_Assigned task:_
Find the line with "ATOM 107 C CA" in the records below. Copy it and every line after it, up to and including the line with "ATOM 118 C C".

_Materials provided:_
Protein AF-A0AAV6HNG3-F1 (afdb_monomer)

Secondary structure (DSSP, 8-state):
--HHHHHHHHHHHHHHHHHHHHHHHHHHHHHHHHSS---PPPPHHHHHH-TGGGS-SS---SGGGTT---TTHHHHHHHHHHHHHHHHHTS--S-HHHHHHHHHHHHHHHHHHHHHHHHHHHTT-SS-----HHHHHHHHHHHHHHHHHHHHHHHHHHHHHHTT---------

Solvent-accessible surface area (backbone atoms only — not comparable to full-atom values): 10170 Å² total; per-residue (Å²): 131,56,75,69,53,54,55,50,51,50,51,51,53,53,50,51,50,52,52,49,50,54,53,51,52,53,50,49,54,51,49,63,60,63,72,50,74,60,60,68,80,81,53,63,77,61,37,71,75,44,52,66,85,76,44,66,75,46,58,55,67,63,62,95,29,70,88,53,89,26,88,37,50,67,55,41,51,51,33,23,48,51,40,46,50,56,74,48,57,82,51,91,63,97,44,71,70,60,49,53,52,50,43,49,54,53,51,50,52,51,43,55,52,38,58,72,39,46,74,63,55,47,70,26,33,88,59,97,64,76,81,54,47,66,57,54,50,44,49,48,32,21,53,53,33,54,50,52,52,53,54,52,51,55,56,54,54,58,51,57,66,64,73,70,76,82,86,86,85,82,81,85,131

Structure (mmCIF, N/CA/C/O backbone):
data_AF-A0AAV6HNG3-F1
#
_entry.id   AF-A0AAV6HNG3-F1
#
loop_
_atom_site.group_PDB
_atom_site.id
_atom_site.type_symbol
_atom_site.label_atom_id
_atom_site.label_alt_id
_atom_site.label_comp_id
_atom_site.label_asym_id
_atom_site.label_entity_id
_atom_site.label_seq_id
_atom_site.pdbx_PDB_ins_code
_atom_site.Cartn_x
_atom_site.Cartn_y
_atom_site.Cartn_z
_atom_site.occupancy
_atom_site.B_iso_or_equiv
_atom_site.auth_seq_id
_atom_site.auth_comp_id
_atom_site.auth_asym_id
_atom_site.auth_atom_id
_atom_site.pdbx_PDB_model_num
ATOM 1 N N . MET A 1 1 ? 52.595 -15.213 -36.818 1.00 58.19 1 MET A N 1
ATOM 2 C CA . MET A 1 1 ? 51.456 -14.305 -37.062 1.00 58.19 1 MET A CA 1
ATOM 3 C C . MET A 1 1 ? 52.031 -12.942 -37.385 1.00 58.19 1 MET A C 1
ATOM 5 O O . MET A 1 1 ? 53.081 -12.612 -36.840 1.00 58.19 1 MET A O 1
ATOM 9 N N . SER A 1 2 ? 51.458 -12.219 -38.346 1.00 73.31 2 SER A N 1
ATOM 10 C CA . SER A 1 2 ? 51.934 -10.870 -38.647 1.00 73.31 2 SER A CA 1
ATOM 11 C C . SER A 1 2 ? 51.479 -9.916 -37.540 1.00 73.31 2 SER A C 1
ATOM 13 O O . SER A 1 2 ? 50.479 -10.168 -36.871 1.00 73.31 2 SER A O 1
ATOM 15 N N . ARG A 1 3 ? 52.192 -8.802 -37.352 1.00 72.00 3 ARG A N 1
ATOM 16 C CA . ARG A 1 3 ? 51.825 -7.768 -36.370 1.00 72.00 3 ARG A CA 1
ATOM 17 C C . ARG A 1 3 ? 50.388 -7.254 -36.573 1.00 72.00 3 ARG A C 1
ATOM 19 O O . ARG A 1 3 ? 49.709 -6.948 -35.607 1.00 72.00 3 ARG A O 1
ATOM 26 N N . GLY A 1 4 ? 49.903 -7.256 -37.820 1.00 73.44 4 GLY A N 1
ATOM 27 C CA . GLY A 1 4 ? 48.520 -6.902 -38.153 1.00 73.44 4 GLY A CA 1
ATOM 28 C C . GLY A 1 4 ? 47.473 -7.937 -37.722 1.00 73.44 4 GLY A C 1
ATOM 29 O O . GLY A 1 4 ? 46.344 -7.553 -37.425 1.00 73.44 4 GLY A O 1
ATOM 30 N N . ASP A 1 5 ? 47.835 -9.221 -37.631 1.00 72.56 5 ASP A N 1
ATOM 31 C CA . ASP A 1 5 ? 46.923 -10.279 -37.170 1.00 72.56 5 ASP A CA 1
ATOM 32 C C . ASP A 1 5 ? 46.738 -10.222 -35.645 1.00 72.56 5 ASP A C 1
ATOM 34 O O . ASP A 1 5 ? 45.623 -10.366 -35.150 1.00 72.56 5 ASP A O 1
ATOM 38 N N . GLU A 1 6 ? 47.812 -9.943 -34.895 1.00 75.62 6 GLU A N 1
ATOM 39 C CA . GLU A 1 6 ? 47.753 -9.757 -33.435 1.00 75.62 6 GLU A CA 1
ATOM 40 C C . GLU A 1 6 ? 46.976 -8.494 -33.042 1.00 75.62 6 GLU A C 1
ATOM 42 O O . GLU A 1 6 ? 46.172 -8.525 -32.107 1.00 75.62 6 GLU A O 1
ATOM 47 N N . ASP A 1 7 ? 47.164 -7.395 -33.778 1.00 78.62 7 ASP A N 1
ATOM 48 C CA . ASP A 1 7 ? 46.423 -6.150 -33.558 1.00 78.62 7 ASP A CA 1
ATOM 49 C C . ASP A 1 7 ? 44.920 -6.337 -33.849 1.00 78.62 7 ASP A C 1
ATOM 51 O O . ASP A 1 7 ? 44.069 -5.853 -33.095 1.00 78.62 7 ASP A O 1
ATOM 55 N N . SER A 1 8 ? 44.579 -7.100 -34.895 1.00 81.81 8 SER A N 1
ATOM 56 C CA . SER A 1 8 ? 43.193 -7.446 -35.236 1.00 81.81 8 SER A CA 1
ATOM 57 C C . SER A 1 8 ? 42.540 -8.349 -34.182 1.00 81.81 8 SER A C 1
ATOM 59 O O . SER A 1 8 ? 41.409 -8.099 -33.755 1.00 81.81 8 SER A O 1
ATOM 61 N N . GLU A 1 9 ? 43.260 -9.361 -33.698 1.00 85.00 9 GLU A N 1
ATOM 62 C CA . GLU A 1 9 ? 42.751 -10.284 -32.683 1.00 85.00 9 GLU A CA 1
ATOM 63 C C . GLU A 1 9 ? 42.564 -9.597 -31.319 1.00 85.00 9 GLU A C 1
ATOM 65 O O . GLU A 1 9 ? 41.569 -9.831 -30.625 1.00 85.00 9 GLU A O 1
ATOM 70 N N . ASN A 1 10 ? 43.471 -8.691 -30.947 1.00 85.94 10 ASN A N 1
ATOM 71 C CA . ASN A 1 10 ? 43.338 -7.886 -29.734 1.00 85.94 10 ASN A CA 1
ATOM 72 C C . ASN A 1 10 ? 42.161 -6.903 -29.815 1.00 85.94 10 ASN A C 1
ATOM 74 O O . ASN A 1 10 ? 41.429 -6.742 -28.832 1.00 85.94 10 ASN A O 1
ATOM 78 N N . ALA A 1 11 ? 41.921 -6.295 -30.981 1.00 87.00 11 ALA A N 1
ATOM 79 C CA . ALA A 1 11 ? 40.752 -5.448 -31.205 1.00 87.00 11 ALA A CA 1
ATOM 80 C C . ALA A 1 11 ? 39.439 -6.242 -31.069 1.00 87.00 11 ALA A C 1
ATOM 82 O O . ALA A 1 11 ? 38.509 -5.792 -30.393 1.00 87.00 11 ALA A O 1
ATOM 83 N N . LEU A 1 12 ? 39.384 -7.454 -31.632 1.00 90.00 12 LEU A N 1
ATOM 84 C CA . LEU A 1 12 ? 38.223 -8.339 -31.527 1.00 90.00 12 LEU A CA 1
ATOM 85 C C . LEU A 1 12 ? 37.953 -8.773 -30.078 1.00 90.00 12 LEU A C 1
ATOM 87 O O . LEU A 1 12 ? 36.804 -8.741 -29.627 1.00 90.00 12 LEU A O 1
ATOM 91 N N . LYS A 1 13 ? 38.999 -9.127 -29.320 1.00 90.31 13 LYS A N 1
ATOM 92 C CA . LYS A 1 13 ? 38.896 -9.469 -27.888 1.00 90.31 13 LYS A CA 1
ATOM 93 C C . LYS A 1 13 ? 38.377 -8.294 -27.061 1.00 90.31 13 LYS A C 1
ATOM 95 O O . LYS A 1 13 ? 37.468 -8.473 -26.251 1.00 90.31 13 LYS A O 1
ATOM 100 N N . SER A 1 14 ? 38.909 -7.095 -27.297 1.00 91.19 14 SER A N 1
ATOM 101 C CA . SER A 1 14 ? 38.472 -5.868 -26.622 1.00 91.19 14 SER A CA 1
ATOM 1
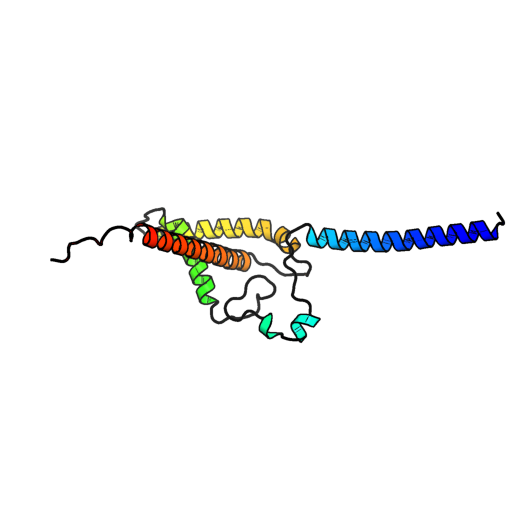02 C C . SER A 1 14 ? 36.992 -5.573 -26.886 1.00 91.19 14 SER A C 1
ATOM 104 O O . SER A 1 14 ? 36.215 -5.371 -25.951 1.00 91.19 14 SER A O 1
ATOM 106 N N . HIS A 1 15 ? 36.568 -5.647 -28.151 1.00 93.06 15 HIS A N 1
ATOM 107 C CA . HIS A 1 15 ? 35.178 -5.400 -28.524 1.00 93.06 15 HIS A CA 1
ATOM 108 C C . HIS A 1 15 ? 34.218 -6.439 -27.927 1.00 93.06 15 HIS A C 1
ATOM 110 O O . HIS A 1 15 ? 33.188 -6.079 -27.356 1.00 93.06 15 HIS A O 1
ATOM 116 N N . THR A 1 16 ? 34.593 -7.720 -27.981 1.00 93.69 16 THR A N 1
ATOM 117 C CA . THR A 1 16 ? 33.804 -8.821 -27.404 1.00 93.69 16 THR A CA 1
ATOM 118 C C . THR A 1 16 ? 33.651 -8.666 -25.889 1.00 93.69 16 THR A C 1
---
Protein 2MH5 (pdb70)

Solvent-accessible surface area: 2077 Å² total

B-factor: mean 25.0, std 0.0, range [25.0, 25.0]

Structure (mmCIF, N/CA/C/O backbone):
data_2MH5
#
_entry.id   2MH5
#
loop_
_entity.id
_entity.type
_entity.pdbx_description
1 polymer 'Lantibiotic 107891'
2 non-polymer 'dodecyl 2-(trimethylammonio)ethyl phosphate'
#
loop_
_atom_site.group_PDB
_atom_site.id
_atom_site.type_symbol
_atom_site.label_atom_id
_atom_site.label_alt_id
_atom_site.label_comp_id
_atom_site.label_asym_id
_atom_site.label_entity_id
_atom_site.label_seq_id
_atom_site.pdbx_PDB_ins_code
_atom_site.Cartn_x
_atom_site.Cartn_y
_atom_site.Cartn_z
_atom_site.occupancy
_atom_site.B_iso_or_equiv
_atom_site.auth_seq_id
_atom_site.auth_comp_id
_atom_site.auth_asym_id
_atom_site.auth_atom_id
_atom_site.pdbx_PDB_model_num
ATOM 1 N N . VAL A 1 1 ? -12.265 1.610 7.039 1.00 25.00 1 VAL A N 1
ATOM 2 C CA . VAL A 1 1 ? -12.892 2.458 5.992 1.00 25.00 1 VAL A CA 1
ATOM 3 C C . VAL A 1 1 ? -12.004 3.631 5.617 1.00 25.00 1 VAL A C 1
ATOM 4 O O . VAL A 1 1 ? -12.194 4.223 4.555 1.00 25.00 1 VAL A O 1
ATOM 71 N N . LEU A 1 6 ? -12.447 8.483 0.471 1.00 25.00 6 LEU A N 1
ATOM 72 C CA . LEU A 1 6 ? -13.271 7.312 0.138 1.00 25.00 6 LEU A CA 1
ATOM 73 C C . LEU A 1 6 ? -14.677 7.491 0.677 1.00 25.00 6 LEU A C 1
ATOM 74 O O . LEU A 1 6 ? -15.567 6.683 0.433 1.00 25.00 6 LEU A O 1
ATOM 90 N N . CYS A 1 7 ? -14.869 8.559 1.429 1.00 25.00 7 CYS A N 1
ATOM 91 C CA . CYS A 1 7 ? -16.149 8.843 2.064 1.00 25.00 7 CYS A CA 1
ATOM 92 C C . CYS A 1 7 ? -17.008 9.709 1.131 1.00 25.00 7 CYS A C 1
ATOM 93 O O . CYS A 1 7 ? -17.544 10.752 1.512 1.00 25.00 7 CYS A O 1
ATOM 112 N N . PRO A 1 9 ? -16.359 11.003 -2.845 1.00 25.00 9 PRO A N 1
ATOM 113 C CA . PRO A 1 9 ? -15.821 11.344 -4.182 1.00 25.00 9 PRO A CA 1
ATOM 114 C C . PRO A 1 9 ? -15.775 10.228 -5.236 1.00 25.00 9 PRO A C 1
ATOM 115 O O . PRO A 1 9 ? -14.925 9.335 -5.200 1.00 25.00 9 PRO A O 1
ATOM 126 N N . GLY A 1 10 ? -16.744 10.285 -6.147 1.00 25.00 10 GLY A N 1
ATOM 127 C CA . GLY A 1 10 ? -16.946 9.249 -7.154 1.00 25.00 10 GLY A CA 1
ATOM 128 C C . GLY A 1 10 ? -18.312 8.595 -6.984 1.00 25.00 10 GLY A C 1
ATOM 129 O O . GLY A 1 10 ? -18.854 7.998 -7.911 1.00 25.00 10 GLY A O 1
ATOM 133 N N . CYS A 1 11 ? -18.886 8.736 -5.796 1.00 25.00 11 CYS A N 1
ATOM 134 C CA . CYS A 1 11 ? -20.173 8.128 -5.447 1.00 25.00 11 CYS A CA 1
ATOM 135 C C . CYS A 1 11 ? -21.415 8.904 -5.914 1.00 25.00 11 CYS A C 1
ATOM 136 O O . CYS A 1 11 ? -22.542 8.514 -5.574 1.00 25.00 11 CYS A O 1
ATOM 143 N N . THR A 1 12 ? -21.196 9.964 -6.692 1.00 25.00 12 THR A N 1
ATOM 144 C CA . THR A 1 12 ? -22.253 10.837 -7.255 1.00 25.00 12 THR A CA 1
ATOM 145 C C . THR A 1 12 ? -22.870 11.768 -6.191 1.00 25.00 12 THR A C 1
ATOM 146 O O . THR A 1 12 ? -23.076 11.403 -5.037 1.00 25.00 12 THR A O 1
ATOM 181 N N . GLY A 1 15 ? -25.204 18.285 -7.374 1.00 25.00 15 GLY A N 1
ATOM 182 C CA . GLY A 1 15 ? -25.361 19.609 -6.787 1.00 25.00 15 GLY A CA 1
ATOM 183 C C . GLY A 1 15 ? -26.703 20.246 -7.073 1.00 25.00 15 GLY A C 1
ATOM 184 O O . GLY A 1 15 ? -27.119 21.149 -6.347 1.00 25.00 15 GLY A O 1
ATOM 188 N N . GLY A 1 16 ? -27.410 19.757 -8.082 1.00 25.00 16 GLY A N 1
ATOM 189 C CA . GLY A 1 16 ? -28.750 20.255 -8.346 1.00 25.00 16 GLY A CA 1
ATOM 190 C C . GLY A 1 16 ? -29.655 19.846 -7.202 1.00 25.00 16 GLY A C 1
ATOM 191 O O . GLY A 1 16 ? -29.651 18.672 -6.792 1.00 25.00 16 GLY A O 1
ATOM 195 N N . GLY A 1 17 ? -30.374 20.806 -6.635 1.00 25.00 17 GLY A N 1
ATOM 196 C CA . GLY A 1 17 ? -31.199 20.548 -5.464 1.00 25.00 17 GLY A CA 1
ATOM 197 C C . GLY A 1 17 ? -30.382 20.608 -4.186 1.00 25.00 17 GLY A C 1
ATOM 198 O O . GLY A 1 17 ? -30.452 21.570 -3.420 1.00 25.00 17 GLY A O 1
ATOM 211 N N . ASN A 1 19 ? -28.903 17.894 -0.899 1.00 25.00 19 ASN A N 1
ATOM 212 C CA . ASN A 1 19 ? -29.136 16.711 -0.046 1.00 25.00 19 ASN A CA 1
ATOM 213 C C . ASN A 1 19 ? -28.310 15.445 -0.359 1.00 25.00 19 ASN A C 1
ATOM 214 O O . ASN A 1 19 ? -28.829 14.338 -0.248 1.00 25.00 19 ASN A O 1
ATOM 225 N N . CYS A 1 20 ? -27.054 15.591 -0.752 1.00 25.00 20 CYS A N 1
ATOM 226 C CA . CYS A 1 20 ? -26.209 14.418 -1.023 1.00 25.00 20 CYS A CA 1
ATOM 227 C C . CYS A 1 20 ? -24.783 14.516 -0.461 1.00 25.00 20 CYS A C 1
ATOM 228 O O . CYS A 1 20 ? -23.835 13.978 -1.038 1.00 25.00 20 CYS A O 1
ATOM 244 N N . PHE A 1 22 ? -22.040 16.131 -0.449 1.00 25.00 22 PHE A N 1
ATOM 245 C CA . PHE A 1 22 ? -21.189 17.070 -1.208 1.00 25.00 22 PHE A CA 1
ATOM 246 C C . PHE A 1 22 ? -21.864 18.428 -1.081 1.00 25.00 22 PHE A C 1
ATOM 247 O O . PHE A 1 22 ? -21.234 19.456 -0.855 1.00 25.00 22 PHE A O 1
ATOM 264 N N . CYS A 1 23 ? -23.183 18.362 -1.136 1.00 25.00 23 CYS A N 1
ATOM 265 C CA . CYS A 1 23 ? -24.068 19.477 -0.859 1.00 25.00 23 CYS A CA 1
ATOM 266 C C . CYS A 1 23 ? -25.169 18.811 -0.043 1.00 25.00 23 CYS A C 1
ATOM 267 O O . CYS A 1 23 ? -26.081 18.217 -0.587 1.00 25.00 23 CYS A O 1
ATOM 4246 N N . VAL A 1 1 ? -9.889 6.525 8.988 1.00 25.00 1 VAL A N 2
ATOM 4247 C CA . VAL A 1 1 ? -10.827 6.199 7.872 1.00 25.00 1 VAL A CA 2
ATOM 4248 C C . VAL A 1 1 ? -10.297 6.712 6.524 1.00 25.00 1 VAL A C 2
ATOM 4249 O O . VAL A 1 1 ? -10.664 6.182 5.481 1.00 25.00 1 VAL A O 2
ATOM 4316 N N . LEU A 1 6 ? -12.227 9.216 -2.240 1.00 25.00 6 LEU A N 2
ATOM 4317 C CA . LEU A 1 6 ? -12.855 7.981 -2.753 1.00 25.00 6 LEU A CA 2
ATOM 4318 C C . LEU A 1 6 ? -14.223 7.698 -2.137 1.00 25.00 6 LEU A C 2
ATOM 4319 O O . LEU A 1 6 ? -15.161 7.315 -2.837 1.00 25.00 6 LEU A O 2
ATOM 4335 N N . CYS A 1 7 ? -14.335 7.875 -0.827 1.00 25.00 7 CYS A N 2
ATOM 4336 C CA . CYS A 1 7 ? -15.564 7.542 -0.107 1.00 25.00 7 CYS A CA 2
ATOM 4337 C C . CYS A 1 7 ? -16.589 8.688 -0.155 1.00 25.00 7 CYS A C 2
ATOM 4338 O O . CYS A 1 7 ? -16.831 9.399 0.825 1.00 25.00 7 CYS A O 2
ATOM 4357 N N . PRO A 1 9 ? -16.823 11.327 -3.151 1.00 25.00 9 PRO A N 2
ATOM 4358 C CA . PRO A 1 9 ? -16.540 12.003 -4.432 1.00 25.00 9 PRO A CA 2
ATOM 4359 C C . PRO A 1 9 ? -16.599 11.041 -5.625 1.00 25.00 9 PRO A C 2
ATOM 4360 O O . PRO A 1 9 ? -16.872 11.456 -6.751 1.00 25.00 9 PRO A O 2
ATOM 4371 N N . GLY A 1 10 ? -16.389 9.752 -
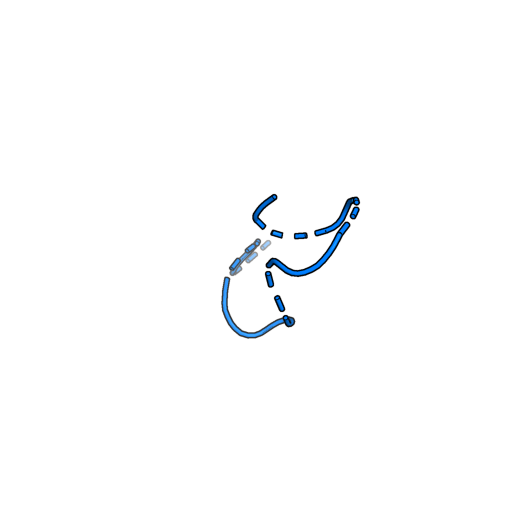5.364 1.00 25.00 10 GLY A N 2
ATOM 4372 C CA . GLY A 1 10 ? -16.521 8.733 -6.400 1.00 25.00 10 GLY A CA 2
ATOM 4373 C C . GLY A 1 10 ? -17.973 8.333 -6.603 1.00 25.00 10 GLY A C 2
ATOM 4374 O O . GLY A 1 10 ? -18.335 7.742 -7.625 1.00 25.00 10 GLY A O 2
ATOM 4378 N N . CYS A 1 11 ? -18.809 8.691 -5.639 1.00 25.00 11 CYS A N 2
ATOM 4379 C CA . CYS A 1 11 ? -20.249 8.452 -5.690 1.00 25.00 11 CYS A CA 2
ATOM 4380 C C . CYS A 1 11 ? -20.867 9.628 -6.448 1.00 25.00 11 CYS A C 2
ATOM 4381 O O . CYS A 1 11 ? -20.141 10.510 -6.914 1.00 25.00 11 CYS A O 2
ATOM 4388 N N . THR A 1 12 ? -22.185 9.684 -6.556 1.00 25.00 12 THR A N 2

_Written solution:_
ATOM 107 C CA . HIS A 1 15 ? 35.178 -5.400 -28.524 1.00 93.06 15 HIS A CA 1
ATOM 108 C C . HIS A 1 15 ? 34.218 -6.439 -27.927 1.00 93.06 15 HIS A C 1
ATOM 110 O O . HIS A 1 15 ? 33.188 -6.079 -27.356 1.00 93.06 15 HIS A O 1
ATOM 116 N N . THR A 1 16 ? 34.593 -7.720 -27.981 1.00 93.69 16 THR A N 1
ATOM 117 C CA . THR A 1 16 ? 33.804 -8.821 -27.404 1.00 93.69 16 THR A CA 1
ATOM 118 C C . THR A 1 16 ? 33.651 -8.666 -25.889 1.00 93.69 16 THR A C 1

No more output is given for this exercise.